Given a free theory of fermions in a bi-partite system $S=A\cup B$ with Hamiltonian $$ H = \sum_{ij} t_{ij}a^{\dagger}_ia_j\quad \longrightarrow \quad H = \sum_k E_k c^{\dagger}_kc_k $$ can anybody help me with proving that given any eigenstate $|\psi\rangle$ of $H$ with its associated density matrix $\rho=|\psi\rangle\langle\psi|$ of $H$, the reduced density matrix $\rho_B=\text{tr}_A(\rho)$ has a "thermal" form: $$ \rho_B \sim \exp(-H_B) \quad \text{with} \quad H_B=\sum_i h_{ij}c^{\dagger}_ic_j. $$


The proof I’m reading sketches that since $|\psi\rangle$ is a determinant (?), then its correlators factorise $$ \langle c_i^{\dagger}c_j^{\dagger}c_kc_l\rangle_{\psi}= \langle c_n^{\dagger}c_l\rangle_{\psi} \langle c_m^{\dagger}c_k\rangle_{\psi} − \langle c^{\dagger}_nc_k \rangle_{\psi}\langle c^{\dagger}_mc_l\rangle _{\psi} $$ ($\langle \cdot \rangle_{\psi} := \langle \psi | \cdot | \psi \rangle$), therefore $$ C_{ij} := \text{Tr}(\rho_B c_i^{\dagger} c_j) $$ must factorise as well.

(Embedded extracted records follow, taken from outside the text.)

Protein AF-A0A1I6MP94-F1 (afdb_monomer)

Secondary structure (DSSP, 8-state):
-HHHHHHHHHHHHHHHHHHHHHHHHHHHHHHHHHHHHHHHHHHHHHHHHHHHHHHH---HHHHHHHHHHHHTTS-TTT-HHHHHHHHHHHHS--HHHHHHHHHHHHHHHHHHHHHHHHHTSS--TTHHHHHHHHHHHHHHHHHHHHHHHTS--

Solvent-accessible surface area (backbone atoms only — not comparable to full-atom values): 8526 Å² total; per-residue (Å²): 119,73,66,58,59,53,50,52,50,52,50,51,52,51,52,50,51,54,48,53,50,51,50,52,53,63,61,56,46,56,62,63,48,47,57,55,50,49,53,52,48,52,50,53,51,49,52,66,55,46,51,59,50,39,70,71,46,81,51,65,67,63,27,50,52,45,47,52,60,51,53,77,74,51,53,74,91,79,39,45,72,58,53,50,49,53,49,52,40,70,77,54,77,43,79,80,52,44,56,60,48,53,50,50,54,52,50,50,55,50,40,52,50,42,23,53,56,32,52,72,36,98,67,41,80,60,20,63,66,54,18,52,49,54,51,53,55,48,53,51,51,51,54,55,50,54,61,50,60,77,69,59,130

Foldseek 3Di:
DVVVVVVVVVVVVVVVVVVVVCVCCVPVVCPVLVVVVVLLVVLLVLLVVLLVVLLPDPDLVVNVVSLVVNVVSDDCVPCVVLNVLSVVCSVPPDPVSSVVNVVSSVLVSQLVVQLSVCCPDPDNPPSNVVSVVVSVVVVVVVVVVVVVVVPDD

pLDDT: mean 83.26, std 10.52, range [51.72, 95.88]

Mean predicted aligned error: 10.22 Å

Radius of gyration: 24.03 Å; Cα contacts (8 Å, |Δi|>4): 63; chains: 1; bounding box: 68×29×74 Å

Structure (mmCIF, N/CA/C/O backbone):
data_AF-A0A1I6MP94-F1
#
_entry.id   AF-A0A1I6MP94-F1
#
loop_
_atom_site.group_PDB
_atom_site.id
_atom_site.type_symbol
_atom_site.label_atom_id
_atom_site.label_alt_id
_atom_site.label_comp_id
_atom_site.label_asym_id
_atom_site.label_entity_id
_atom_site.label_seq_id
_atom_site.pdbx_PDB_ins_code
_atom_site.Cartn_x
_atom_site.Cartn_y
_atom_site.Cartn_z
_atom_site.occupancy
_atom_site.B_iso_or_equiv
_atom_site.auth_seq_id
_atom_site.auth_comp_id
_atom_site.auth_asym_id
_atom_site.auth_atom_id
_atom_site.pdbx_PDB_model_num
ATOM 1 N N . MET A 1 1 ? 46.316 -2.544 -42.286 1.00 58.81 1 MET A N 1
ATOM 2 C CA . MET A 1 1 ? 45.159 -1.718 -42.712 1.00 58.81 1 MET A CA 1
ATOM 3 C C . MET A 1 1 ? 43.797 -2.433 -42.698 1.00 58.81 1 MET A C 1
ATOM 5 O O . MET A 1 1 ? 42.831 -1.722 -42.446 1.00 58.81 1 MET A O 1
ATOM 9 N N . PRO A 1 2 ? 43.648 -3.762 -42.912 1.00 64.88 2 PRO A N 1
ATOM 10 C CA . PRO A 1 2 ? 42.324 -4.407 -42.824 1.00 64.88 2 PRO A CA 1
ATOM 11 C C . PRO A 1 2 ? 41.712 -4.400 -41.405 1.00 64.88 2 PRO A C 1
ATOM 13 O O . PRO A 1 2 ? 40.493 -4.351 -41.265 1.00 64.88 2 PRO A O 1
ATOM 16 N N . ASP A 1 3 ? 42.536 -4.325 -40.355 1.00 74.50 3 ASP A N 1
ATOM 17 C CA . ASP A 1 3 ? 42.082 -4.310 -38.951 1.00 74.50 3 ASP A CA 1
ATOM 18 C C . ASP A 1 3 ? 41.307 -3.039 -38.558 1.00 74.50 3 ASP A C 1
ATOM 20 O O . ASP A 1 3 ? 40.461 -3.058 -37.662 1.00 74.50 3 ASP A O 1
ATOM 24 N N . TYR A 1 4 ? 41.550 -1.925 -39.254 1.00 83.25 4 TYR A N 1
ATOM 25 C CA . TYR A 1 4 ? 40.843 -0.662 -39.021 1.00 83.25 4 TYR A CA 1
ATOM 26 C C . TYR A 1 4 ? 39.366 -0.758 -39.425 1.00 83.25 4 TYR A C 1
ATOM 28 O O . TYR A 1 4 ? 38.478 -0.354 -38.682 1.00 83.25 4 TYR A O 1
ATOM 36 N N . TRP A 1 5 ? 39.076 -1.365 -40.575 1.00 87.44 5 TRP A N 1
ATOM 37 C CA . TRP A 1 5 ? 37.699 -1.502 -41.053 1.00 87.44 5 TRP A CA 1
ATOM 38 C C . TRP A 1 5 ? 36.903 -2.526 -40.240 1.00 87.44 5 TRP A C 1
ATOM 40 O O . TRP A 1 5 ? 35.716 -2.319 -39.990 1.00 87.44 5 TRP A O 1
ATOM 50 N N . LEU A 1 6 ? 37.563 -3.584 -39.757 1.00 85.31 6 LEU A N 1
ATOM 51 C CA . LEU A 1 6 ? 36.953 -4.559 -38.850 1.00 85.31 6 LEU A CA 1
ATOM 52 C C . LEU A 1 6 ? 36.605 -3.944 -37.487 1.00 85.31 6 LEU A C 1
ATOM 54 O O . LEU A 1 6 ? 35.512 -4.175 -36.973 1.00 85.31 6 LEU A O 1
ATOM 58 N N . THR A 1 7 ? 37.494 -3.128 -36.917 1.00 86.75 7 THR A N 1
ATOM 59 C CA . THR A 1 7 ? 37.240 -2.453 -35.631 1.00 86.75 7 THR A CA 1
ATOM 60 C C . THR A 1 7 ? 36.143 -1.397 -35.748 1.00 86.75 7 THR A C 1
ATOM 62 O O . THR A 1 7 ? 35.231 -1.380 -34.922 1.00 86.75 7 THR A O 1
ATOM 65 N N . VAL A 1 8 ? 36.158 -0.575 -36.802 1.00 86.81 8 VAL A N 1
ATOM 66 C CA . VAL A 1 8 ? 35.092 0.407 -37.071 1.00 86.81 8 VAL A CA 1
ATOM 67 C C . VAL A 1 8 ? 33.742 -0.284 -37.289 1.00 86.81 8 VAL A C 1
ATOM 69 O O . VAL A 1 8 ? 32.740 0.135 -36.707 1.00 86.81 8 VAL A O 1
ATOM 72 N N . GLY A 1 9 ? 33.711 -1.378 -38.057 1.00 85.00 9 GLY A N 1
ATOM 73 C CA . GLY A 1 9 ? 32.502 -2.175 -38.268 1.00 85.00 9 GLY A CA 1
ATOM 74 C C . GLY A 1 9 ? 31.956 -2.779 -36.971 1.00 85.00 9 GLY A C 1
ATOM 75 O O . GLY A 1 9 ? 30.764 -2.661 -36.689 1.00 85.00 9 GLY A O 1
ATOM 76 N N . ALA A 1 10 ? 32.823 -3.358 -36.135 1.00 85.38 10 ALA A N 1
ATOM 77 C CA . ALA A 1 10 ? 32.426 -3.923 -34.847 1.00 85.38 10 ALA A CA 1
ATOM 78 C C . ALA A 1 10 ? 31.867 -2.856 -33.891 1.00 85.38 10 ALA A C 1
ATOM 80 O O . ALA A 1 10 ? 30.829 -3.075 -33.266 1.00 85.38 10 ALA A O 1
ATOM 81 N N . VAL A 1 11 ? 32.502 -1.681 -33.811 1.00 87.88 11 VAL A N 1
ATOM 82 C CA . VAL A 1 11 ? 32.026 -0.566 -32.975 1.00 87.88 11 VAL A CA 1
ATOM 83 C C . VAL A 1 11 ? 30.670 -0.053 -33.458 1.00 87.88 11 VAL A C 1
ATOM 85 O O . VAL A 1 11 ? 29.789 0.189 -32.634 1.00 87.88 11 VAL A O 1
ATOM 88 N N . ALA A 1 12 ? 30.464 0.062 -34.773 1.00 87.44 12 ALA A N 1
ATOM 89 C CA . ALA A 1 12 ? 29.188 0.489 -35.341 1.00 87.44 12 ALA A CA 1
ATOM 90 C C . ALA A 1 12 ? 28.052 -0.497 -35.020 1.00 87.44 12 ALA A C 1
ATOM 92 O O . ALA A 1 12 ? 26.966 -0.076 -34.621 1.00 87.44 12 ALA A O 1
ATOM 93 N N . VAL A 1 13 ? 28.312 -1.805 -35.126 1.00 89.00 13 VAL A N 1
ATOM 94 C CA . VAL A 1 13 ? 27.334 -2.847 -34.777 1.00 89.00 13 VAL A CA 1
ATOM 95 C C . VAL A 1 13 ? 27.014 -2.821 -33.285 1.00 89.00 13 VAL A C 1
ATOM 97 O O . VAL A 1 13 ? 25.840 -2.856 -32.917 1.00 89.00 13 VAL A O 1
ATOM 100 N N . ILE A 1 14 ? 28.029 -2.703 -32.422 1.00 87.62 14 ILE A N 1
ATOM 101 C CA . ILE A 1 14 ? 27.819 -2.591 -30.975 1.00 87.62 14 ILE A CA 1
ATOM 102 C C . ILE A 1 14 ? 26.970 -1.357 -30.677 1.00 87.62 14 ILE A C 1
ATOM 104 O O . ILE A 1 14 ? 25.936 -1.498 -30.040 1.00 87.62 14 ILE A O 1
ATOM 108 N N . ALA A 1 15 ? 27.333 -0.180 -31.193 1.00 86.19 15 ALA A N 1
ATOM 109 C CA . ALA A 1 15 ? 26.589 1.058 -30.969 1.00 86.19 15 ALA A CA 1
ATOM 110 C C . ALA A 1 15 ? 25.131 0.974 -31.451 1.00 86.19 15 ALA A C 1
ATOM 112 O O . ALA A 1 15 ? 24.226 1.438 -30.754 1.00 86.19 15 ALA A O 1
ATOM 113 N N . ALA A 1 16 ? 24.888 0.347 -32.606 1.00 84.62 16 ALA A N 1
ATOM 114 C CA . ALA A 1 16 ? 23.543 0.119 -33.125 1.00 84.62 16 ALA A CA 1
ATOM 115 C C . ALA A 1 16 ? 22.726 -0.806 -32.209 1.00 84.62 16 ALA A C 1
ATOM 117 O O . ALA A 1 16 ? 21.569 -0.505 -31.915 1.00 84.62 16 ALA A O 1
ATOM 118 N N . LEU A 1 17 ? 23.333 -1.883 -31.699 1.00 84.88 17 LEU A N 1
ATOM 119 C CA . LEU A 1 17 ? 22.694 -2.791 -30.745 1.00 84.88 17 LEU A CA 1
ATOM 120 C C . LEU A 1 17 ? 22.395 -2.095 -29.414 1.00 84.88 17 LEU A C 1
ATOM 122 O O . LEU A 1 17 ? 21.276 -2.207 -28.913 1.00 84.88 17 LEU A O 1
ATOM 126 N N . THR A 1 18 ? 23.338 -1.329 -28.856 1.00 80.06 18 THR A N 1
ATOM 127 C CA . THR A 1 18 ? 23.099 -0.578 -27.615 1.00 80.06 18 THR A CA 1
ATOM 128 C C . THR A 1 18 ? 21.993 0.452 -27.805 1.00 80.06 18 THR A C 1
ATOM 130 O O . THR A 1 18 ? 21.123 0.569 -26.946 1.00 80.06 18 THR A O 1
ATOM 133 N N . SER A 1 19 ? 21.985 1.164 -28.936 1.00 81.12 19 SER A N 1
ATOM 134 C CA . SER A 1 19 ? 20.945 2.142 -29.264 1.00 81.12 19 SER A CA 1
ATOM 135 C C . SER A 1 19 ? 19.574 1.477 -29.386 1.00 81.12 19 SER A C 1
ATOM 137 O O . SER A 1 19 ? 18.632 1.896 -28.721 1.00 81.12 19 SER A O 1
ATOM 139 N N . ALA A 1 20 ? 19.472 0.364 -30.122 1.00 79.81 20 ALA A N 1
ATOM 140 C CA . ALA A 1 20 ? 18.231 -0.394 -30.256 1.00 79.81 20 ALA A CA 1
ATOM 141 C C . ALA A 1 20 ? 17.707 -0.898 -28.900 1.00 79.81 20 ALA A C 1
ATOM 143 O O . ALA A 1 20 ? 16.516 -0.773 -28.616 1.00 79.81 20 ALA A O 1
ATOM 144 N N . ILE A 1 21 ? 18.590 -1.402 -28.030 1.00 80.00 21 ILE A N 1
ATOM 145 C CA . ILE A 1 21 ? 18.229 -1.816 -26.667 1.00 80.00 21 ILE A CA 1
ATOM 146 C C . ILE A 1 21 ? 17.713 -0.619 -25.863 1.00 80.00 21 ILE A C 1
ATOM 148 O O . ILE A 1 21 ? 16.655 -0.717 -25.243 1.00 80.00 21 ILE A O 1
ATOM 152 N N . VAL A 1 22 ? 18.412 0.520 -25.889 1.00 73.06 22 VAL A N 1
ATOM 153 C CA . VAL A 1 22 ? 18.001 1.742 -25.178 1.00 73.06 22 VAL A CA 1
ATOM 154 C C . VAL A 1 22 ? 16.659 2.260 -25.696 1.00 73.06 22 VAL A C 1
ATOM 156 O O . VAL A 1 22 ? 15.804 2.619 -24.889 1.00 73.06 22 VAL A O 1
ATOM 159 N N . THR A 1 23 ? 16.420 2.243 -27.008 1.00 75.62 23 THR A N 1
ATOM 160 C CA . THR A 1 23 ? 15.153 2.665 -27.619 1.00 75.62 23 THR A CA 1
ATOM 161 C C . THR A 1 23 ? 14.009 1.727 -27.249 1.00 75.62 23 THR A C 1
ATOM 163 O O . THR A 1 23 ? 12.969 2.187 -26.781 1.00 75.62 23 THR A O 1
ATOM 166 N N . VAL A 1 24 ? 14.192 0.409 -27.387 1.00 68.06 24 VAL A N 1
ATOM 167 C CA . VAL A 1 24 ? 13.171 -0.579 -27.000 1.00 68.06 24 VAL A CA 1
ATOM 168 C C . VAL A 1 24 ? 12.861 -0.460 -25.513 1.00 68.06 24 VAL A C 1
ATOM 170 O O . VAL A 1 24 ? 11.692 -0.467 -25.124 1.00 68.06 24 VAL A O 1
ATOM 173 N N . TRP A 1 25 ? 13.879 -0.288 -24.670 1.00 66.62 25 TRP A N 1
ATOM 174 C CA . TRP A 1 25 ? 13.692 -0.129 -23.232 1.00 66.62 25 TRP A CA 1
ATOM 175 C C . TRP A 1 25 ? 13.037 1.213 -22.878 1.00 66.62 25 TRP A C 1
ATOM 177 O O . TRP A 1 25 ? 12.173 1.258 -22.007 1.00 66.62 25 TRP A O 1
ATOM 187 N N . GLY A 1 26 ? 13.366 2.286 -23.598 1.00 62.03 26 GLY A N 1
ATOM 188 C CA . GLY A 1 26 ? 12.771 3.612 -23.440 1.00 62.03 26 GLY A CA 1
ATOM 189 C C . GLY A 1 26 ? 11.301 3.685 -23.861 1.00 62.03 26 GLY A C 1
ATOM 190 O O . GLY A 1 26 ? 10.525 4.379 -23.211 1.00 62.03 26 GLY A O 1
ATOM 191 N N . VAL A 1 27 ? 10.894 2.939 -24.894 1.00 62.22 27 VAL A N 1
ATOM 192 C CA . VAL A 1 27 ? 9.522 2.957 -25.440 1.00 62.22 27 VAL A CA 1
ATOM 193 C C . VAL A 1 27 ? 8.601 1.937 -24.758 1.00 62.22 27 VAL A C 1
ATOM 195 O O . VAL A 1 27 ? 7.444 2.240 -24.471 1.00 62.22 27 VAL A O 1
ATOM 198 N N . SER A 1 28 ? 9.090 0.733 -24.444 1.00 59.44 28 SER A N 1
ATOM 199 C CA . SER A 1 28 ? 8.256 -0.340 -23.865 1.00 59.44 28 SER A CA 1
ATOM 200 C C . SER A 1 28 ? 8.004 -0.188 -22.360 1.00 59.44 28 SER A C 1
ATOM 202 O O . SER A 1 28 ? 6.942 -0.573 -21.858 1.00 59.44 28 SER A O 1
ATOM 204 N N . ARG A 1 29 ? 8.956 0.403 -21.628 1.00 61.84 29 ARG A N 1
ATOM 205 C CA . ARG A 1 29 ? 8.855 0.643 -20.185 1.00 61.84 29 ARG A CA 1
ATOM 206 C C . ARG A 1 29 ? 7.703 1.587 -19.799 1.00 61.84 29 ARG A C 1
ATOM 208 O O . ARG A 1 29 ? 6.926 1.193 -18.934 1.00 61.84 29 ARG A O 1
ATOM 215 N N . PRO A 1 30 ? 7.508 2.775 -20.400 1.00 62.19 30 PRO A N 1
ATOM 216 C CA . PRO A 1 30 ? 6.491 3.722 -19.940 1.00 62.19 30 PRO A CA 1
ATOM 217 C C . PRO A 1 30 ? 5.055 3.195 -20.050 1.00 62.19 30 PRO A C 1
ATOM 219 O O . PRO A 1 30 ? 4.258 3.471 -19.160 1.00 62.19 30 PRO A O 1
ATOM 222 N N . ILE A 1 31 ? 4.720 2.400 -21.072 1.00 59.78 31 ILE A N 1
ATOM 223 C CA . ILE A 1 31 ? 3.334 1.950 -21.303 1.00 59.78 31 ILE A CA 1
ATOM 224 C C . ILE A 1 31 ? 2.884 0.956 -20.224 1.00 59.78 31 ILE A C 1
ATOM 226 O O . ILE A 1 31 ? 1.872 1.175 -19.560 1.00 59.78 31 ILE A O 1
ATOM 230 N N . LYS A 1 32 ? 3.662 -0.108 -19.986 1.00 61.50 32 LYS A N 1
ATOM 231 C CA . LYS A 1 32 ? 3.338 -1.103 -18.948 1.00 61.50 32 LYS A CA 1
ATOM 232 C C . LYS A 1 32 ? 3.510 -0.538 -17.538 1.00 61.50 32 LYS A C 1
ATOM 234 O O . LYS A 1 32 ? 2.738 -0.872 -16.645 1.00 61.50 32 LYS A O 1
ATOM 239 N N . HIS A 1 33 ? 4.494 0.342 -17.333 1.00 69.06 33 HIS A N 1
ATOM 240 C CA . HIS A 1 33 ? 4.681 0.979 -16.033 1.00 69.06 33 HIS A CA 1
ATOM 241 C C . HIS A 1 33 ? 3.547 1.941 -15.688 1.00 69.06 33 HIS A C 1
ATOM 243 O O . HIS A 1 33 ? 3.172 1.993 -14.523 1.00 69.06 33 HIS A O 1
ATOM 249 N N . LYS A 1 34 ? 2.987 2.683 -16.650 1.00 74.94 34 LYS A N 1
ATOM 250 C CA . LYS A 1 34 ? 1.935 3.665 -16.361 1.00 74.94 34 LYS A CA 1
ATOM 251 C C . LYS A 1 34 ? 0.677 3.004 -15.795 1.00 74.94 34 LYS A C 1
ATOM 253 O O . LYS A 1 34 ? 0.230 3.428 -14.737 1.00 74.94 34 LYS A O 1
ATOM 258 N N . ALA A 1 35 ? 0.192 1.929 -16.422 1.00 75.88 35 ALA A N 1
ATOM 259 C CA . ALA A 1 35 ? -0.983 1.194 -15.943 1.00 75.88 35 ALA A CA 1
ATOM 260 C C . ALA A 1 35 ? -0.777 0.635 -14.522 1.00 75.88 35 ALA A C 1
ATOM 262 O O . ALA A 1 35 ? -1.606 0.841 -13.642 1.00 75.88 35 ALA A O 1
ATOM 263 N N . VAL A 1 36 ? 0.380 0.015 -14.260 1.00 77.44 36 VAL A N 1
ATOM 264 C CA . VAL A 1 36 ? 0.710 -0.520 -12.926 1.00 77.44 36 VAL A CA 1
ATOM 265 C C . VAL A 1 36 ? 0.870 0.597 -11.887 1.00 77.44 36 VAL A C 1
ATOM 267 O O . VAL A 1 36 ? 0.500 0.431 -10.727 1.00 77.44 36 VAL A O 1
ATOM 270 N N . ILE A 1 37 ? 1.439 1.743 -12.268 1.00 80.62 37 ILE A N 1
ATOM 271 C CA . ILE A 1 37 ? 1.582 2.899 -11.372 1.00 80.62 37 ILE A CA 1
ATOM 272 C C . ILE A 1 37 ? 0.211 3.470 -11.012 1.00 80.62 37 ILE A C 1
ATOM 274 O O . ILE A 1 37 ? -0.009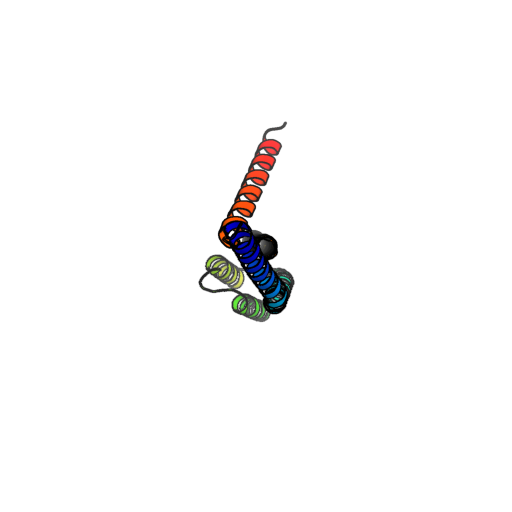 3.788 -9.843 1.00 80.62 37 ILE A O 1
ATOM 278 N N . GLU A 1 38 ? -0.685 3.588 -11.988 1.00 84.25 38 GLU A N 1
ATOM 279 C CA . GLU A 1 38 ? -2.050 4.079 -11.808 1.00 84.25 38 GLU A CA 1
ATOM 280 C C . GLU A 1 38 ? -2.862 3.135 -10.916 1.00 84.25 38 GLU A C 1
ATOM 282 O O . GLU A 1 38 ? -3.412 3.565 -9.905 1.00 84.25 38 GLU A O 1
ATOM 287 N N . GLU A 1 39 ? -2.816 1.828 -11.174 1.00 85.75 39 GLU A N 1
ATOM 288 C CA . GLU A 1 39 ? -3.462 0.820 -10.328 1.00 85.75 39 GLU A CA 1
ATOM 289 C C . GLU A 1 39 ? -2.951 0.878 -8.877 1.00 85.75 39 GLU A C 1
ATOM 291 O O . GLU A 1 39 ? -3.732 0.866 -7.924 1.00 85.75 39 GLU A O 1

According to Wick’s theorem, this property holds if (why? is this if an if and only if?) $\rho$ is the exponential of a free-fermion operator

$$ \rho_B = K\exp(-H_B) \quad \text{with} \quad H_B=\sum_i h_{ij}c^{\dagger}_ic_j. $$ My problem is that this might not be the unique form of $\rho_B$. The above to me is a bit meaningless without the if and only if.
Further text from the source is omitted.